# wisconsin woodchucks



## dbl612 (Feb 18, 2013)

all i can say is amazing. how do people with no demo experience get to take down a structure of that size. we should have a contest to count the safety violations or how long before the bosslady has a nervous breakdown. trying to be capitalists with no capitol.


----------



## pioneergunner (Feb 18, 2013)

*Bosslady*

Bosslady is annoying and i wish they would just cut that part out and show more Shelby and his hot blond helper!


----------



## dbl612 (Feb 18, 2013)

pioneergunner said:


> Bosslady is annoying and i wish they would just cut that part out and show more Shelby and his hot blond helper!

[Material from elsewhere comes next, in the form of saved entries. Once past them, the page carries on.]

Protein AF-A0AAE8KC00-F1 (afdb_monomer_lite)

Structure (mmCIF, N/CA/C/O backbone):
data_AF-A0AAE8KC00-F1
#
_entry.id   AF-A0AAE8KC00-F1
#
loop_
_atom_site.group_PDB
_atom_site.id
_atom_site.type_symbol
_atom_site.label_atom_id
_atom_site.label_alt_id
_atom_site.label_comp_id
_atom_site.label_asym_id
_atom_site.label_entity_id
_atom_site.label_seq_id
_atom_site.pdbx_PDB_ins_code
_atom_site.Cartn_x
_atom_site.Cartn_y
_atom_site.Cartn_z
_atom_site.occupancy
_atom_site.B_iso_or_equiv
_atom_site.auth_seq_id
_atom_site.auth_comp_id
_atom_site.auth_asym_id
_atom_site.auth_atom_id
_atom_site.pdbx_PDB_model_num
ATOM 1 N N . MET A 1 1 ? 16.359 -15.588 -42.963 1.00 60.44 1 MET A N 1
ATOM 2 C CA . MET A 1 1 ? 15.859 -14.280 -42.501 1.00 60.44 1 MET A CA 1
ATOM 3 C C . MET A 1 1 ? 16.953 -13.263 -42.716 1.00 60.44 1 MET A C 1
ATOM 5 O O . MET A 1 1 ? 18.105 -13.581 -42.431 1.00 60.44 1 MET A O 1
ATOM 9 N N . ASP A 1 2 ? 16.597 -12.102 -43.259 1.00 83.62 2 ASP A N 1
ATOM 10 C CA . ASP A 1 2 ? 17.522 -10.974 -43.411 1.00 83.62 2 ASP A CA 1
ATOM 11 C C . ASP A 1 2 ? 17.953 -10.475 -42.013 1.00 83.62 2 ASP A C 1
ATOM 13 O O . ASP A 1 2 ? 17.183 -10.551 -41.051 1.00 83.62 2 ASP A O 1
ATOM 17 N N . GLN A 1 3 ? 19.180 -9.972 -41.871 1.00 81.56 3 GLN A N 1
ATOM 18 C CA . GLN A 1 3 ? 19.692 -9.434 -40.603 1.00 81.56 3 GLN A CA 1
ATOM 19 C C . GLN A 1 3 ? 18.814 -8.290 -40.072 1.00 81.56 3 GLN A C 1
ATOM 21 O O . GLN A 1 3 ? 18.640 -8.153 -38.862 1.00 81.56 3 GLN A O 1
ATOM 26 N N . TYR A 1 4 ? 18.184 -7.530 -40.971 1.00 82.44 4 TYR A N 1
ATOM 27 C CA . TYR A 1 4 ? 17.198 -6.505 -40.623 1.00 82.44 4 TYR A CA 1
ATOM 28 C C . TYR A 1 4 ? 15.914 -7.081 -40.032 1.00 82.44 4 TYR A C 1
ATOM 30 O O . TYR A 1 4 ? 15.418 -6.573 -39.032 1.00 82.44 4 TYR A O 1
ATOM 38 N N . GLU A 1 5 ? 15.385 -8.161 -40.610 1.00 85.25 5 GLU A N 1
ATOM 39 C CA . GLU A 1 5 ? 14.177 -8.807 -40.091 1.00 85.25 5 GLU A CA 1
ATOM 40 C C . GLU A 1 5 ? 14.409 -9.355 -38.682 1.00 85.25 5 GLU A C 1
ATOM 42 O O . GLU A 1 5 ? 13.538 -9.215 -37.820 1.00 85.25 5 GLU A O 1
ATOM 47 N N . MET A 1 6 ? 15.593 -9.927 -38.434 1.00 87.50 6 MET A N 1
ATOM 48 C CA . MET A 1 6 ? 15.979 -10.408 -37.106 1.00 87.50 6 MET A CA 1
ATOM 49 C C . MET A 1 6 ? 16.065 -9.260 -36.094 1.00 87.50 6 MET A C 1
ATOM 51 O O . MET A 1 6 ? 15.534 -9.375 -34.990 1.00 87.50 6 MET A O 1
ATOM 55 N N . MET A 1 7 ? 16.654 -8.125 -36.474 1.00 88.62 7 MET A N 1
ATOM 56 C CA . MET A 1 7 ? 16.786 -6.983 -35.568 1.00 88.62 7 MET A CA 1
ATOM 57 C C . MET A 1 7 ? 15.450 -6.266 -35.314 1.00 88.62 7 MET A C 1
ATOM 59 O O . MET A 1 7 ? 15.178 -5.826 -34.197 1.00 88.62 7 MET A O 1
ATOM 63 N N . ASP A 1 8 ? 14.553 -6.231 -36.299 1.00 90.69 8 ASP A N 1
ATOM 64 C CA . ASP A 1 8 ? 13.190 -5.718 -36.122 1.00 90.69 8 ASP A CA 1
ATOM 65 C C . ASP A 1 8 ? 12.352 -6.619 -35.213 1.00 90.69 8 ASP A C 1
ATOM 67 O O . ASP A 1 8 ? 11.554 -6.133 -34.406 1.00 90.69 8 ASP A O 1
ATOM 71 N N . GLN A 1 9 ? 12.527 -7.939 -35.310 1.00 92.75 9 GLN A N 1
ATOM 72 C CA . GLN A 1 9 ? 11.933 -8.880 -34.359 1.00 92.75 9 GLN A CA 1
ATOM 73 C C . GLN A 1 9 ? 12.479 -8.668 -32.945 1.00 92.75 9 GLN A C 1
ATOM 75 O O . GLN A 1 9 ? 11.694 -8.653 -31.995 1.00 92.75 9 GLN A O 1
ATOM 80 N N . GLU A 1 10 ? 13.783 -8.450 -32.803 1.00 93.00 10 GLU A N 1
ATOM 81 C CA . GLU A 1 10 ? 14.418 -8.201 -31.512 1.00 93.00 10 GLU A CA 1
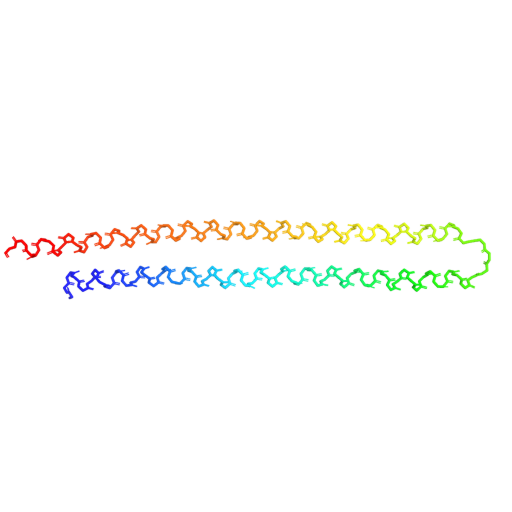ATOM 82 C C . GLU A 1 10 ? 13.910 -6.910 -30.850 1.00 93.00 10 GLU A C 1
ATOM 84 O O . GLU A 1 10 ? 13.524 -6.932 -29.678 1.00 93.00 10 GLU A O 1
ATOM 89 N N . ILE A 1 11 ? 13.829 -5.808 -31.603 1.00 94.38 11 ILE A N 1
ATOM 90 C CA . ILE A 1 11 ? 13.283 -4.524 -31.134 1.00 94.38 11 ILE A CA 1
ATOM 91 C C . ILE A 1 11 ? 11.829 -4.693 -30.681 1.00 94.38 11 ILE A C 1
ATOM 93 O O . ILE A 1 11 ? 11.487 -4.301 -29.564 1.00 94.38 11 ILE A O 1
ATOM 97 N N . ARG A 1 12 ? 10.982 -5.343 -31.494 1.00 95.44 12 ARG A N 1
ATOM 98 C CA . ARG A 1 12 ? 9.584 -5.634 -31.123 1.00 95.44 12 ARG A CA 1
ATOM 99 C C . ARG A 1 12 ? 9.486 -6.508 -29.877 1.00 95.44 12 ARG A C 1
ATOM 101 O O . ARG A 1 12 ? 8.585 -6.335 -29.062 1.00 95.44 12 ARG A O 1
ATOM 108 N N . SER A 1 13 ? 10.393 -7.468 -29.713 1.00 95.19 13 SER A N 1
ATOM 109 C CA . SER A 1 13 ? 10.433 -8.309 -28.517 1.00 95.19 13 SER A CA 1
ATOM 110 C C . SER A 1 13 ? 10.795 -7.508 -27.267 1.00 95.19 13 SER A C 1
ATOM 112 O O . SER A 1 13 ? 10.181 -7.709 -26.225 1.00 95.19 13 SER A O 1
ATOM 114 N N . LYS A 1 14 ? 11.763 -6.592 -27.360 1.00 93.88 14 LYS A N 1
ATOM 115 C CA . LYS A 1 14 ? 12.173 -5.727 -26.244 1.00 93.88 14 LYS A CA 1
ATOM 116 C C . LYS A 1 14 ? 11.085 -4.716 -25.867 1.00 93.88 14 LYS A C 1
ATOM 118 O O . LYS A 1 14 ? 10.834 -4.521 -24.684 1.00 93.88 14 LYS A O 1
ATOM 123 N N . GLN A 1 15 ? 10.379 -4.157 -26.852 1.00 95.44 15 GLN A N 1
ATOM 124 C CA . GLN A 1 15 ? 9.200 -3.312 -26.616 1.00 95.44 15 GLN A CA 1
ATOM 125 C C . GLN A 1 15 ? 8.093 -4.070 -25.875 1.00 95.44 15 GLN A C 1
ATOM 127 O O . GLN A 1 15 ? 7.604 -3.584 -24.863 1.00 95.44 15 GLN A O 1
ATOM 132 N N . ARG A 1 16 ? 7.771 -5.299 -26.302 1.00 96.94 16 ARG A N 1
ATOM 133 C CA . ARG A 1 16 ? 6.784 -6.132 -25.595 1.00 96.94 16 ARG A CA 1
ATOM 134 C C . ARG A 1 16 ? 7.171 -6.402 -24.143 1.00 96.94 16 ARG A C 1
ATOM 136 O O . ARG A 1 16 ? 6.322 -6.297 -23.271 1.00 96.94 16 ARG A O 1
ATOM 143 N N . ARG A 1 17 ? 8.450 -6.674 -23.866 1.00 96.38 17 ARG A N 1
ATOM 144 C CA . ARG A 1 17 ? 8.937 -6.859 -22.486 1.00 96.38 17 ARG A CA 1
ATOM 145 C C . ARG A 1 17 ? 8.755 -5.601 -21.626 1.00 96.38 17 ARG A C 1
ATOM 147 O O . ARG A 1 17 ? 8.441 -5.727 -20.448 1.00 96.38 17 ARG A O 1
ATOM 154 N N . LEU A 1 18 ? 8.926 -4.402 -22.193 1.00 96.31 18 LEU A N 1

i think they should get the bosslady up in the air on the cupola sections that they are cutting off and there would be a lot less screaming for everyone to hurry up.


----------



## Milkweed Seed (Feb 24, 2013)

They should drop a side of that building on dingbat and leave it on her there:angry2: that crevis Can't Understand Normal Thinking


----------



## bigcat (Feb 25, 2013)

I can't believe OSHA is not just parked on the job?


----------



## Milkweed Seed (Feb 25, 2013)

OSHA isn't there because it's a movie set not a work site.... It's scripted 100%


----------



## mybowtie (Feb 25, 2013)

Milkweed Seed said:


> OSHA isn't there because it's a movie set not a work site.... It's scripted 100%



The whole show is a joke, and fake...


----------



## Milkweed Seed (Feb 25, 2013)

mybowtie said:


> The whole show is a joke, and fake...



Yeah but we #######s keep tunning in every Sunday cause it's more entertaining than all the other fake programs on tv:msp_sneaky:


----------



## mikey517 (Feb 25, 2013)

Milkweed Seed said:


> Yeah but we #######s keep tunning in every Sunday cause it's more entertaining than all the other fake programs on tv:msp_sneaky:



Walking Dead is better....so was Downton Abbey (don't laugh!)

And they both air at the same time slot as Ax...


----------